The Dangers of Codeine
Codeine may be viewed as a weakling of an opioid when compared to dangerously addictive chemical cousins like oxycodone and heroin, but it is capable of producing some distressing effects on its own, especially in high doses.
When Taken in High Doses, Codeine Can Produce the Following Conditions:
- Low heart rate
- Low blood pressure
- Dangerously shallow breathing
The Long-Term Effects of Chronic Codeine Abuse Are:
- Memory problems
- Liver damage
- Kidney damage
- Respiratory depression
- Muscle coordination problem
Like other opioids, codeine is capable of slowing down breathing and heart rate. Like other opioids, excessive codeine abuse often leads to overdose. Like other opioids, overdose symptoms are life-threatening. They include:
- Muscle spasms
- Weak pulse
- Loss of consciousness
- Blue lips
- Shallow breathing
- Low blood pressure
- Cardiac arrest
- Excessive vomiting
- Clammy skin
How Professional Treatment Can Help
Whether it is alcohol, opioids, benzodiazepines, or stimulants, professional addiction treatment accomplishes several critical functions designed to get the mind, body, and spirit well.
The process starts with medical detoxification. In detox, medical staff will provide care and supervision 24 hours a day, seven days a week as codeine is removed from the body. You will also receive medications to treat withdrawal symptoms as well.
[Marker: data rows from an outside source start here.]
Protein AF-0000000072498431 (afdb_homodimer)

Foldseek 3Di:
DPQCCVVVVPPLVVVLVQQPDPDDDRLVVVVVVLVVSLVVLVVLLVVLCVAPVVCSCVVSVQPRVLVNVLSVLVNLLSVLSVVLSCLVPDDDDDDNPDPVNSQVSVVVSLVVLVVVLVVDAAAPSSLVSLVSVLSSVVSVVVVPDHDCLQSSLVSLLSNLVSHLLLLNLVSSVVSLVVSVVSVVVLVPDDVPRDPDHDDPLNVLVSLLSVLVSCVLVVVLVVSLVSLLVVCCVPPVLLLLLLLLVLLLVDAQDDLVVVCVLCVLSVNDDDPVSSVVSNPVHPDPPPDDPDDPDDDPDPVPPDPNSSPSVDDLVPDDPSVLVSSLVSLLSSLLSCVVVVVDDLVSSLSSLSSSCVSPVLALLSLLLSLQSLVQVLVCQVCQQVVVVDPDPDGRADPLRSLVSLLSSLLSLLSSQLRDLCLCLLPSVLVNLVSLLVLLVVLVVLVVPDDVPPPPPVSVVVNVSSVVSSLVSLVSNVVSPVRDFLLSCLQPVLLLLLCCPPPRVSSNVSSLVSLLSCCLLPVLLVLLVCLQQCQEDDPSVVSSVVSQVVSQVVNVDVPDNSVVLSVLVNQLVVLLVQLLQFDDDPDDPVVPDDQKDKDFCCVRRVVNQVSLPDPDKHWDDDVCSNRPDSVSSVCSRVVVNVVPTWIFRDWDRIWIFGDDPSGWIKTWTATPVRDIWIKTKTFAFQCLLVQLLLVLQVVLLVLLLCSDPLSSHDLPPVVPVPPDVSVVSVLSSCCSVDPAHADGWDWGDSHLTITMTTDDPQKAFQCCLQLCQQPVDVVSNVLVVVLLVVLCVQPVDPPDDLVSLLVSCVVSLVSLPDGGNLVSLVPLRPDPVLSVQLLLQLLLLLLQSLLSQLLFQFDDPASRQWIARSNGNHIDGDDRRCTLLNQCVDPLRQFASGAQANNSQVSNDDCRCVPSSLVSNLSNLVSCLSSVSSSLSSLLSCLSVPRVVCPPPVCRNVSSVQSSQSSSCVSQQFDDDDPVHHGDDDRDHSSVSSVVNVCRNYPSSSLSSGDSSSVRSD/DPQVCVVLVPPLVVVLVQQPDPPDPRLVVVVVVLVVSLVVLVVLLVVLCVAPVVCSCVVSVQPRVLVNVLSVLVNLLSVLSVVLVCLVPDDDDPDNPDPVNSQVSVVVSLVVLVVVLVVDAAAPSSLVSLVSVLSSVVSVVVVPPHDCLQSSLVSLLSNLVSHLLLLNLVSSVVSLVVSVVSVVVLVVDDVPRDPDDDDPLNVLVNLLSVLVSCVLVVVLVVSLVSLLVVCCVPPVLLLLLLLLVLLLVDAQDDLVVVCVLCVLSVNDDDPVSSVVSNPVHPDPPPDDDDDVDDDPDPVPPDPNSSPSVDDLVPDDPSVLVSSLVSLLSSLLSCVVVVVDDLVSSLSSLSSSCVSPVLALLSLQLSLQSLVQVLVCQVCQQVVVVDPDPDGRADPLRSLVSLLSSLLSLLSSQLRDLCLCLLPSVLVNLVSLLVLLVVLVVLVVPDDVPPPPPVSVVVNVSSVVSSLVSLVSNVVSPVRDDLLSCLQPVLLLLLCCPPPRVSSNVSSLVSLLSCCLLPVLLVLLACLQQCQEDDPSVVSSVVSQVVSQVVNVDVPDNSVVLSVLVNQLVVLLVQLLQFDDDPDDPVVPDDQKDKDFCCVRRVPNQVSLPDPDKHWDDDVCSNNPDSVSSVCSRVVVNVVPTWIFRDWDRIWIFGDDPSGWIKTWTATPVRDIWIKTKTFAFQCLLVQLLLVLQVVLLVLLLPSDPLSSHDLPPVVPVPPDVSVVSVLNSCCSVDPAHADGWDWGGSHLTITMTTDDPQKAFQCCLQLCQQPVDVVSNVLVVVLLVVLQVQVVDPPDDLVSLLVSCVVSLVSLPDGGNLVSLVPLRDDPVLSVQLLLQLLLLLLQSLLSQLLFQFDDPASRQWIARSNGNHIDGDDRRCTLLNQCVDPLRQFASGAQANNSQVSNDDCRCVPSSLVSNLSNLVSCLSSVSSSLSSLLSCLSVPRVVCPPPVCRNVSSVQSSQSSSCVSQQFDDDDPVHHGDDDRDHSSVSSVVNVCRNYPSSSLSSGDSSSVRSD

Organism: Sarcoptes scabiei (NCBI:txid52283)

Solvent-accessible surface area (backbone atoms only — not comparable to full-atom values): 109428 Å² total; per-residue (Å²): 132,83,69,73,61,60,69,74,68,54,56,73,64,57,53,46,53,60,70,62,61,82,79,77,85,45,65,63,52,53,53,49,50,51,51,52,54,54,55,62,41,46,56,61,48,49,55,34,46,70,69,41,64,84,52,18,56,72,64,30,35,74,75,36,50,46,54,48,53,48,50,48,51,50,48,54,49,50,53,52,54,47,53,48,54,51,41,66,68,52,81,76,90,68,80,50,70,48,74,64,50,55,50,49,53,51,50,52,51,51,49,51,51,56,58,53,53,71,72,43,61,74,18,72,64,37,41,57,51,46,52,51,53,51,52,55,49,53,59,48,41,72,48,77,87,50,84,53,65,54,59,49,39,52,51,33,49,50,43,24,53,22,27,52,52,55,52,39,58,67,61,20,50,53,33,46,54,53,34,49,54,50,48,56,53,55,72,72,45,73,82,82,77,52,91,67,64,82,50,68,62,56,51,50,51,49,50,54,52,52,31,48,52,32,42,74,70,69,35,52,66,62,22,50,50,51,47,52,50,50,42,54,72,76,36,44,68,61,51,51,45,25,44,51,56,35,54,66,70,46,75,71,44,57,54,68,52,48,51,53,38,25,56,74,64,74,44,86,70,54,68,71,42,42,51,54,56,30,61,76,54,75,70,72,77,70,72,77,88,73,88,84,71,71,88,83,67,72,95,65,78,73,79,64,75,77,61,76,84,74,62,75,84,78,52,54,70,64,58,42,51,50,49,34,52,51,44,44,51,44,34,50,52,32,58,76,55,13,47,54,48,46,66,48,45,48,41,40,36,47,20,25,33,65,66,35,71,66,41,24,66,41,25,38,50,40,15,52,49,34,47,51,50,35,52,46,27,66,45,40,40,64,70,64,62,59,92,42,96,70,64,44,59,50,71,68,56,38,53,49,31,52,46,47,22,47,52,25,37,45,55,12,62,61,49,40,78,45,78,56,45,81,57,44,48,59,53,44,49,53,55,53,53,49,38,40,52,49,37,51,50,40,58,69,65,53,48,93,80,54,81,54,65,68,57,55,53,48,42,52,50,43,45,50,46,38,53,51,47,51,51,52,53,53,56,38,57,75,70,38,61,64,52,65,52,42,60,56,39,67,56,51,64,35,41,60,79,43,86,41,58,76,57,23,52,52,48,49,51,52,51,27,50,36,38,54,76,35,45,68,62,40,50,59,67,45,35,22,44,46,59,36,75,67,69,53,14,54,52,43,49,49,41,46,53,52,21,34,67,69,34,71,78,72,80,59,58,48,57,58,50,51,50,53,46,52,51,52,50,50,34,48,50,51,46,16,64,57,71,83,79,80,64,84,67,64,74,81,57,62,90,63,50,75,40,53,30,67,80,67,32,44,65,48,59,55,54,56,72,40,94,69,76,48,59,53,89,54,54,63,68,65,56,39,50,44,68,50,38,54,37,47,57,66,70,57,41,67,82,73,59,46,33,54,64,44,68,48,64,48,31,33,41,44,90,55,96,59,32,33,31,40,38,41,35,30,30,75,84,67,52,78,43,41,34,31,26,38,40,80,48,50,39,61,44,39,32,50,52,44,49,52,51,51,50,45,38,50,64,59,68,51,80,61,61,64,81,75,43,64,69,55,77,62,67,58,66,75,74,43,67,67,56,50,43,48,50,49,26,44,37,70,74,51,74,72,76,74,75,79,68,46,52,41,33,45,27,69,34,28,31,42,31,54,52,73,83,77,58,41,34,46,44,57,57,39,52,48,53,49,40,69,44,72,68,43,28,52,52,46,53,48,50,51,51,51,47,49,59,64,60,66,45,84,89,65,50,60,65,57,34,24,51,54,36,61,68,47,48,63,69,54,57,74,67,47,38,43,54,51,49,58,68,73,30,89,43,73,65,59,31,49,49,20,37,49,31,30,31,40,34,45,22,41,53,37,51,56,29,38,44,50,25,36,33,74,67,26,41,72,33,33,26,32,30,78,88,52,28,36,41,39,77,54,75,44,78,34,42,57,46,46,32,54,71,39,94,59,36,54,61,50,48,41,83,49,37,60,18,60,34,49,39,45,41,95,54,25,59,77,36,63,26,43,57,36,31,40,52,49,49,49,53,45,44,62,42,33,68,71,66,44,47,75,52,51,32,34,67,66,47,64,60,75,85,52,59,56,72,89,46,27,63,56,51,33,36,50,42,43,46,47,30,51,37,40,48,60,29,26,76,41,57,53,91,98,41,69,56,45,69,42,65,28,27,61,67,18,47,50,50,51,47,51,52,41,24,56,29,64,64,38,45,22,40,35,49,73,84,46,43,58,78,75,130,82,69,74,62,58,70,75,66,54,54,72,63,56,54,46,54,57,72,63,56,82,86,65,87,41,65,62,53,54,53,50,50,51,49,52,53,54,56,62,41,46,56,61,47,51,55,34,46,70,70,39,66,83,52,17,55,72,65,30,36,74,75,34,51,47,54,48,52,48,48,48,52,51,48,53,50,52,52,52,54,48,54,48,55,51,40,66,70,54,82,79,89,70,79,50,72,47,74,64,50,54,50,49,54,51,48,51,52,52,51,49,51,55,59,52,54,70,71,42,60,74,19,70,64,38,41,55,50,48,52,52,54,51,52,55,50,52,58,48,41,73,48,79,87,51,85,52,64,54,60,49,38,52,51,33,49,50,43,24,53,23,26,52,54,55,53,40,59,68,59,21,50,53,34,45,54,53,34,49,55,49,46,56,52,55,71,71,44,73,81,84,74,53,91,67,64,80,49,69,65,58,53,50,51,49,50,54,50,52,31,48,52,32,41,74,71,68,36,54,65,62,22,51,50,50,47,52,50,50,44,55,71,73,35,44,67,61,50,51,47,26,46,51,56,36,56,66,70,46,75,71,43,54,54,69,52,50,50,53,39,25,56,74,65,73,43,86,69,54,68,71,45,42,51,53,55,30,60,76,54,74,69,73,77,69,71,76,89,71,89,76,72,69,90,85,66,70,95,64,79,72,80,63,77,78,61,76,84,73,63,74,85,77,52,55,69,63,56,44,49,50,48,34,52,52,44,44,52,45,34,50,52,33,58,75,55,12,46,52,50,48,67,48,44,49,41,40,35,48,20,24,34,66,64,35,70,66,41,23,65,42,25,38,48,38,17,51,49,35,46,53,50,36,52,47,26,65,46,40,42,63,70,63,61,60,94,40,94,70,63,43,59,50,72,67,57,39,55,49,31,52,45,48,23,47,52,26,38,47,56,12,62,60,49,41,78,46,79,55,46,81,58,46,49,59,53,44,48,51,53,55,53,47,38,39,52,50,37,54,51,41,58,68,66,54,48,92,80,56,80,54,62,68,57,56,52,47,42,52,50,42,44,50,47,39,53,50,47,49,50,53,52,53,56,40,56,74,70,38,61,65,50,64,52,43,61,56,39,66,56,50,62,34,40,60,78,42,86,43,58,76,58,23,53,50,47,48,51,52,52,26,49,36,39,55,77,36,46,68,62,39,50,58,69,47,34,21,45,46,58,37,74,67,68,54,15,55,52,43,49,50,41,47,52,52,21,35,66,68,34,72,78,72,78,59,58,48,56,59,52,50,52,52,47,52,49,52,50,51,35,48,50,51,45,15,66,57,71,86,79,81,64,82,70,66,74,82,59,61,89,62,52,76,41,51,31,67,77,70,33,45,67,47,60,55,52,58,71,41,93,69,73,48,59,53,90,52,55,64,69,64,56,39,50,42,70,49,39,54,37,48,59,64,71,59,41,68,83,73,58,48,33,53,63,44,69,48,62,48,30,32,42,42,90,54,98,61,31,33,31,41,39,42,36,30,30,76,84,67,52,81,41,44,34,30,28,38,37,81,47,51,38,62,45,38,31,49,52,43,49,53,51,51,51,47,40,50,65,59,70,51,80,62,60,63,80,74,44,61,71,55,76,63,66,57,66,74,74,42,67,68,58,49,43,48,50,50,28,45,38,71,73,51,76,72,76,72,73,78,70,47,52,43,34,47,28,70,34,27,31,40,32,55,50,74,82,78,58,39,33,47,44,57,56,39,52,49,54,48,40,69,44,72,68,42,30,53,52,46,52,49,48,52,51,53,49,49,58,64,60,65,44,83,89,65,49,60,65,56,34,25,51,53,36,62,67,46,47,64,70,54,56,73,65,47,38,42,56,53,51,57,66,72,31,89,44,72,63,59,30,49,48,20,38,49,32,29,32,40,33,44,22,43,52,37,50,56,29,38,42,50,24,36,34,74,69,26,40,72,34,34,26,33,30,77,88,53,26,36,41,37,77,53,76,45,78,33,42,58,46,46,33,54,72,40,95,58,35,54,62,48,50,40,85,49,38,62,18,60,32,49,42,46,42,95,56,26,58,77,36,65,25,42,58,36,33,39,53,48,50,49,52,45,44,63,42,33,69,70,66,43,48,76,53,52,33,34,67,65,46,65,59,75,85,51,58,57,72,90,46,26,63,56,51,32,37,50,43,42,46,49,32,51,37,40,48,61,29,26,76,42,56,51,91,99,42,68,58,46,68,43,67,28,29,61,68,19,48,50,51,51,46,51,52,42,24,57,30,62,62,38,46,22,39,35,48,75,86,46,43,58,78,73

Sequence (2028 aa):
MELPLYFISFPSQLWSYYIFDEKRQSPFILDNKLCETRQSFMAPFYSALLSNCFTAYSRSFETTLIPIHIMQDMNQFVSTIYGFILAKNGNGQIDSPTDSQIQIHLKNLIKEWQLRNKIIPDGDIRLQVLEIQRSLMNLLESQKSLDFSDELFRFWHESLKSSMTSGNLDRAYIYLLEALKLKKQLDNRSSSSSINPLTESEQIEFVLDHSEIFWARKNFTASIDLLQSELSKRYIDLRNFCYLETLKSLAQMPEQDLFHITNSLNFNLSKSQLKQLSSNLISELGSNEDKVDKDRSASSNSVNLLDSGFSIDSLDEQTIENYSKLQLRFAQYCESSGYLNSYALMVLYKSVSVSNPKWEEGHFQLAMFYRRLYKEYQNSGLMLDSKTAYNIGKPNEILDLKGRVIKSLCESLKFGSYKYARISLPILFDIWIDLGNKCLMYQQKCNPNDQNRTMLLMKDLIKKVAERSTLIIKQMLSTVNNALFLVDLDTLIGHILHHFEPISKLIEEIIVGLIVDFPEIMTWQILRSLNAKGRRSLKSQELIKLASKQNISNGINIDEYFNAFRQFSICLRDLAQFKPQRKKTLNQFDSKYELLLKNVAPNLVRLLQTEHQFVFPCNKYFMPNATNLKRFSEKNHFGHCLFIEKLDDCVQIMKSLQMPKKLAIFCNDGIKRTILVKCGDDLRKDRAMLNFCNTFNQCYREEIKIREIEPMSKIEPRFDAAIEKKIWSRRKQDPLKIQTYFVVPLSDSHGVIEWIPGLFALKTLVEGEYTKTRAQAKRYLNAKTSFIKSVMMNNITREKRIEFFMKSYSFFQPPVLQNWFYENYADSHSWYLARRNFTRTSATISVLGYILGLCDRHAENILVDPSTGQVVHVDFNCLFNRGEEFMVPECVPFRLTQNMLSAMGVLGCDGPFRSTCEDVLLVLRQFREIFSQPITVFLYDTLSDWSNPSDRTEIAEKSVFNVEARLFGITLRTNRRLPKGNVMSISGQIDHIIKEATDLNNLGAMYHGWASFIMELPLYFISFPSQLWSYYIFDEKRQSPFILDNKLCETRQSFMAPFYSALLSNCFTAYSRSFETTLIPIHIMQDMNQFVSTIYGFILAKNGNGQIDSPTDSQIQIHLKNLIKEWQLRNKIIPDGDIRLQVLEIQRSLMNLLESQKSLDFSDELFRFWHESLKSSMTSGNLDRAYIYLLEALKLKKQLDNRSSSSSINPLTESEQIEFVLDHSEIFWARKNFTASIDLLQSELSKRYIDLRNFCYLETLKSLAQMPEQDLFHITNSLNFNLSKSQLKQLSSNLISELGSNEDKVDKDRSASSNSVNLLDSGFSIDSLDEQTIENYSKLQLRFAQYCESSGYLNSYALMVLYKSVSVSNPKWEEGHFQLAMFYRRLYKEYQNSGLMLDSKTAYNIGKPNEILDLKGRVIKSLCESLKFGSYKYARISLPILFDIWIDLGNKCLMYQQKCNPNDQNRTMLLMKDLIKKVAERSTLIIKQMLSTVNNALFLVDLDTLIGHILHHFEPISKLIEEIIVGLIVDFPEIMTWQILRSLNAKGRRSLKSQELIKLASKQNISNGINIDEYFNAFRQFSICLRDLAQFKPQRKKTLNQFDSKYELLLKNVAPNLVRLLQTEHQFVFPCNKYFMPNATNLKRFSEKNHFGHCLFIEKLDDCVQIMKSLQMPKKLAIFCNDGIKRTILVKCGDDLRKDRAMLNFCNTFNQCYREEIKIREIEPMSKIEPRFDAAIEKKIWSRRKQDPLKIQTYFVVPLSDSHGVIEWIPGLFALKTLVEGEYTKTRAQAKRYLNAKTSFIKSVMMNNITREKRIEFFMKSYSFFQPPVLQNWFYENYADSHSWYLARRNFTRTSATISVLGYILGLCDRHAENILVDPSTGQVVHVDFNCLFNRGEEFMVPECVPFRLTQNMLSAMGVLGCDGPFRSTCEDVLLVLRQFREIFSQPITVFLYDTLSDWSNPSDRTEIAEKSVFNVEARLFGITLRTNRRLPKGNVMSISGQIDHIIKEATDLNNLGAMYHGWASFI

After detox, you will receive ongoing care at a treatment facility. You will have the option of enrolling in a partial hospitalization program (PHP) or an intensive outpatient program (IOP). Both options offer intensive treatment and therapy programs on a full-time basis. The only difference is that an IOP will allow you to live at home or some other arranged housing during treatment.
Both are designed to help you get to the underlying causes of your addiction, and they will also equip you with effective strategies to prevent relapse.
After a PHP or IOP, a clinician will arrange aftercare through an alumni program, which allows you access to a recovery community that consists of individuals who are dedicated to achieving lifelong sobriety. They will help you remain connected, inspired, and supported while providing a critical hedge against relapse.